[Work required]
Starting at the first line and ending at the one with "ATOM 1 N N .", give the lines of the listing again exactly, and nothing else; skip the pictures.

=== Begin Enclosure ===

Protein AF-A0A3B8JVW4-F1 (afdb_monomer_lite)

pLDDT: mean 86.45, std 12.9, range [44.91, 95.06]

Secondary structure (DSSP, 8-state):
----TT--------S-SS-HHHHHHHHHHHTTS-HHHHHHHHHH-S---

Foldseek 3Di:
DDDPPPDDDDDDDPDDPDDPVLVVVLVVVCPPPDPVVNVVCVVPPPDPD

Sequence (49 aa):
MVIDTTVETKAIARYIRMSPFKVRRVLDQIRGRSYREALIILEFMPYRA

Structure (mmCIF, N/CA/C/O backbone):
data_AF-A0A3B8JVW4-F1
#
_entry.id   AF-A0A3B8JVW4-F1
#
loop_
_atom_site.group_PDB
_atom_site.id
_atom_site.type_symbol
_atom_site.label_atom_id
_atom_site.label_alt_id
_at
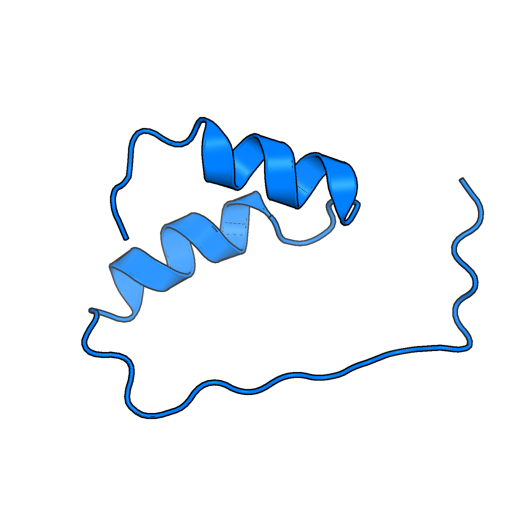om_site.label_comp_id
_atom_site.label_asym_id
_atom_site.label_entity_id
_atom_site.label_seq_id
_atom_site.pdbx_PDB_ins_code
_atom_site.Cartn_x
_atom_site.Cartn_y
_atom_site.Cartn_z
_atom_site.occupancy
_atom_site.B_iso_or_equiv
_atom_site.auth_seq_id
_atom_site.auth_comp_id
_atom_site.auth_asym_id
_atom_site.auth_atom_id
_atom_site.pdbx_PDB_model_num
ATOM 1 N N . MET A 1 1 ? -13.074 6.956 15.423 1.00 44.91 1 MET A N 1
ATOM 2 C CA . MET A 1 1 ? -14.231 6.508 14.621 1.00 44.91 1 MET A CA 1
ATOM 3 C C . MET A 1 1 ? -14.346 5.009 14.823 1.00 44.91 1 MET A C 1
ATOM 5 O O . MET A 1 1 ? -13.361 4.325 14.577 1.00 44.91 1 MET A O 1
ATOM 9 N N . VAL A 1 2 ? -15.460 4.529 15.383 1.00 46.47 2 VAL A N 1
ATOM 10 C CA . VAL A 1 2 ? -15.695 3.092 15.598 1.00 46.47 2 VAL A CA 1
ATOM 11 C C . VAL A 1 2 ? -15.846 2.452 14.222 1.00 46.47 2 VAL A C 1
ATOM 13 O O . VAL A 1 2 ? -16.723 2.849 13.460 1.00 46.47 2 VAL A O 1
ATOM 16 N N . ILE A 1 3 ? -14.934 1.548 13.875 1.00 63.38 3 ILE A N 1
ATOM 17 C CA . ILE A 1 3 ? -15.065 0.704 12.691 1.00 63.38 3 ILE A CA 1
ATOM 18 C C . ILE A 1 3
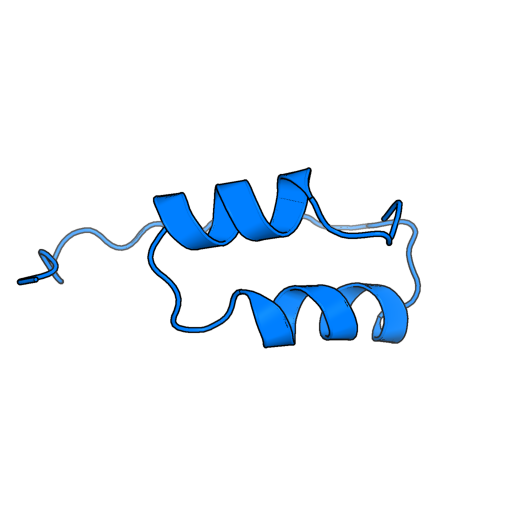 ? -15.876 -0.522 13.106 1.00 63.38 3 ILE A C 1
ATOM 20 O O . ILE A 1 3 ? -15.536 -1.177 14.088 1.00 63.38 3 ILE A O 1
ATOM 24 N N . ASP A 1 4 ? -16.963 -0.804 12.397 1.00 57.53 4 ASP A N 1
ATOM 25 C CA . ASP A 1 4 ? -17.669 -2.078 12.521 1.00 57.53 4 ASP A CA 1
ATOM 26 C C . ASP A 1 4 ? -16.699 -3.188 12.083 1.00 57.53 4 ASP A C 1
ATOM 28 O O . ASP A 1 4 ? -16.404 -3.345 10.899 1.00 57.53 4 ASP A O 1
ATOM 32 N N . THR A 1 5 ? -16.123 -3.916 13.040 1.00 63.25 5 THR A N 1
ATOM 33 C CA . THR A 1 5 ? -15.088 -4.946 12.817 1.00 63.25 5 THR A CA 1
ATOM 34 C C . THR A 1 5 ? -15.651 -6.287 12.344 1.00 63.25 5 THR A C 1
ATOM 36 O O . THR A 1 5 ? -14.923 -7.269 12.252 1.00 63.25 5 
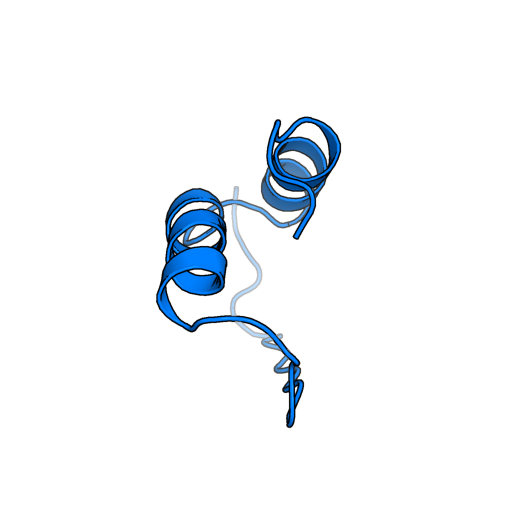THR A O 1
ATOM 39 N N . THR A 1 6 ? -16.946 -6.361 12.049 1.00 71.19 6 THR A N 1
ATOM 40 C CA . THR A 1 6 ? -17.641 -7.622 11.757 1.00 71.19 6 THR A CA 1
ATOM 41 C C . THR A 1 6 ? -17.769 -7.917 10.263 1.00 71.19 6 THR A C 1
ATOM 43 O O . THR A 1 6 ? -18.014 -9.064 9.893 1.00 71.19 6 THR A O 1
ATOM 46 N N . VAL A 1 7 ? -17.564 -6.919 9.393 1.00 81.69 7 VAL A N 1
ATOM 47 C CA . VAL A 1 7 ? -17.698 -7.062 7.934 1.00 81.69 7 VAL A CA 1
ATOM 48 C C . VAL A 1 7 ? -16.366 -6.769 7.253 1.00 81.69 7 VAL A C 1
ATOM 50 O O . VAL A 1 7 ? -16.104 -5.673 6.758 1.00 81.69 7 VAL A O 1
ATOM 53 N N . GLU A 1 8 ? -15.507 -7.780 7.217 1.00 83.06 8 GLU A N 1
ATOM 54 C CA . GLU A 1 8 ? -14.274 -7.742 6.437 1.00 83.06 8 GLU A CA 1
ATOM 55 C C . GLU A 1 8 ? -14.530 -8.256 5.014 1.00 83.06 8 GLU A C 1
ATOM 57 O O . GLU A 1 8 ? -15.197 -9.268 4.801 1.00 83.06 8 GLU A O 1
ATOM 62 N N . THR A 1 9 ? -13.977 -7.567 4.015 1.00 89.00 9 THR A N 1
ATOM 63 C CA . THR A 1 9 ? -14.032 -7.995 2.611 1.00 89.00 9 THR A CA 1
ATOM 64 C C . THR A 1 9 ? -12.624 -8.132 2.046 1.00 89.00 9 THR A C 1
ATOM 66 O O . THR A 1 9 ? -11.729 -7.343 2.348 1.00 89.00 9 THR A O 1
ATOM 69 N N . LYS A 1 10 ? -12.408 -9.161 1.219 1.00 90.88 10 LYS A N 1
ATOM 70 C CA . LYS A 1 10 ? -11.107 -9.453 0.606 1.00 90.88 10 LYS A CA 1
ATOM 71 C C . LYS A 1 10 ? -11.231 -9.499 -0.911 1.00 90.88 10 LYS A C 1
ATOM 73 O O . LYS A 1 10 ? -11.990 -10.298 -1.447 1.00 90.88 10 LYS A O 1
ATOM 78 N N . ALA A 1 11 ? -10.417 -8.700 -1.594 1.00 92.81 11 ALA A N 1
ATOM 79 C CA . ALA A 1 11 ? -10.252 -8.731 -3.045 1.00 92.81 11 ALA A CA 1
ATOM 80 C C . ALA A 1 11 ? -8.812 -9.131 -3.403 1.00 92.81 11 ALA A C 1
ATOM 82 O O . ALA A 1 11 ? -7.866 -8.755 -2.709 1.00 92.81 11 ALA A O 1
ATOM 83 N N . ILE A 1 12 ? -8.630 -9.910 -4.475 1.00 95.06 12 ILE A N 1
ATOM 84 C CA . ILE A 1 12 ? -7.310 -10.364 -4.940 1.00 95.06 12 ILE A CA 1
ATOM 85 C C . ILE A 1 12 ? -7.196 -10.113 -6.444 1.00 95.06 12 ILE A C 1
ATOM 87 O O . ILE A 1 12 ? -7.961 -10.673 -7.224 1.00 95.06 12 ILE A O 1
ATOM 91 N N . ALA A 1 13 ? -6.191 -9.339 -6.849 1.00 93.38 13 ALA A N 1
ATOM 92 C CA . ALA A 1 13 ? -5.803 -9.172 -8.246 1.00 93.38 13 ALA A CA 1
ATOM 93 C C . ALA A 1 13 ? -4.540 -10.000 -8.541 1.00 93.38 13 ALA A C 1
ATOM 95 O O . ALA A 1 13 ? -3.547 -9.914 -7.816 1.00 93.38 13 ALA A O 1
ATOM 96 N N . ARG A 1 14 ? -4.575 -10.824 -9.596 1.00 94.31 14 ARG A N 1
ATOM 97 C CA . ARG A 1 14 ? -3.453 -11.677 -10.031 1.00 94.31 14 ARG A CA 1
ATOM 98 C C . ARG A 1 14 ? -2.898 -11.201 -11.376 1.00 94.31 14 ARG A C 1
ATOM 100 O O . ARG A 1 14 ? -3.611 -10.575 -12.149 1.00 94.31 14 ARG A O 1
ATOM 107 N N . TYR A 1 15 ? -1.632 -11.533 -11.649 1.00 94.81 15 TYR A N 1
A
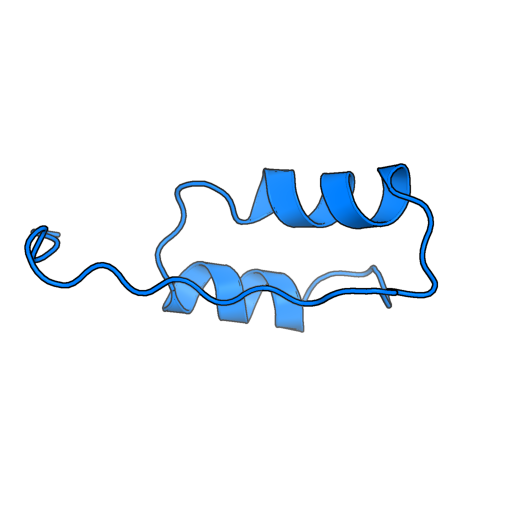TOM 108 C CA . TYR A 1 15 ? -0.937 -11.254 -12.919 1.00 94.81 15 TYR A CA 1
ATOM 109 C C . TYR A 1 15 ? -0.774 -9.764 -13.274 1.00 94.81 15 TYR A C 1
ATOM 111 O O . TYR A 1 15 ? -0.771 -9.386 -14.445 1.00 94.81 15 TYR A O 1
ATOM 119 N N . ILE A 1 16 ? -0.584 -8.915 -12.262 1.00 92.12 16 ILE A N 1
ATOM 120 C CA . ILE A 1 16 ? -0.329 -7.483 -12.452 1.00 92.12 16 ILE A CA 1
ATOM 121 C C . ILE A 1 16 ? 1.039 -7.293 -13.121 1.00 92.12 16 ILE A C 1
ATOM 123 O O . ILE A 1 16 ? 2.059 -7.780 -12.631 1.00 92.12 16 ILE A O 1
ATOM 127 N N . ARG A 1 17 ? 1.069 -6.560 -14.238 1.00 93.44 17 ARG A N 1
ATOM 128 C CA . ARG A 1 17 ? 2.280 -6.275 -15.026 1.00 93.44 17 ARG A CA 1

=== End Enclosure ===

[Task answer]
Protein AF-A0A3B8JVW4-F1 (afdb_monomer_lite)

pLDDT: mean 86.45, std 12.9, range [44.91, 95.06]

Secondary structure (DSSP, 8-state):
----TT--------S-SS-HHHHHHHHHHHTTS-HHHHHHHHHH-S---

Foldseek 3Di:
DDDPPPDDDDDDDPDDPDDPVLVVVLVVVCPPPDPVVNVVCVVPPPDPD

Sequence (49 aa):
MVIDTTVETKAIARYIRMSPFKVRRVLDQIRGRSYREALIILEFMPYRA

Structure (mmCIF, N/CA/C/O backbone):
data_AF-A0A3B8JVW4-F1
#
_entry.id   AF-A0A3B8JVW4-F1
#
loop_
_atom_site.group_PDB
_atom_site.id
_atom_site.type_symbol
_atom_site.label_atom_id
_atom_site.label_alt_id
_at
om_site.label_comp_id
_atom_site.label_asym_id
_atom_site.label_entity_id
_atom_site.label_seq_id
_atom_site.pdbx_PDB_ins_code
_atom_site.Cartn_x
_atom_site.Cartn_y
_atom_site.Cartn_z
_atom_site.occupancy
_atom_site.B_iso_or_equiv
_atom_site.auth_seq_id
_atom_site.auth_comp_id
_atom_site.auth_asym_id
_atom_site.auth_atom_id
_atom_site.pdbx_PDB_model_num
ATOM 1 N N . MET A 1 1 ? -13.074 6.956 15.423 1.00 44.91 1 MET A N 1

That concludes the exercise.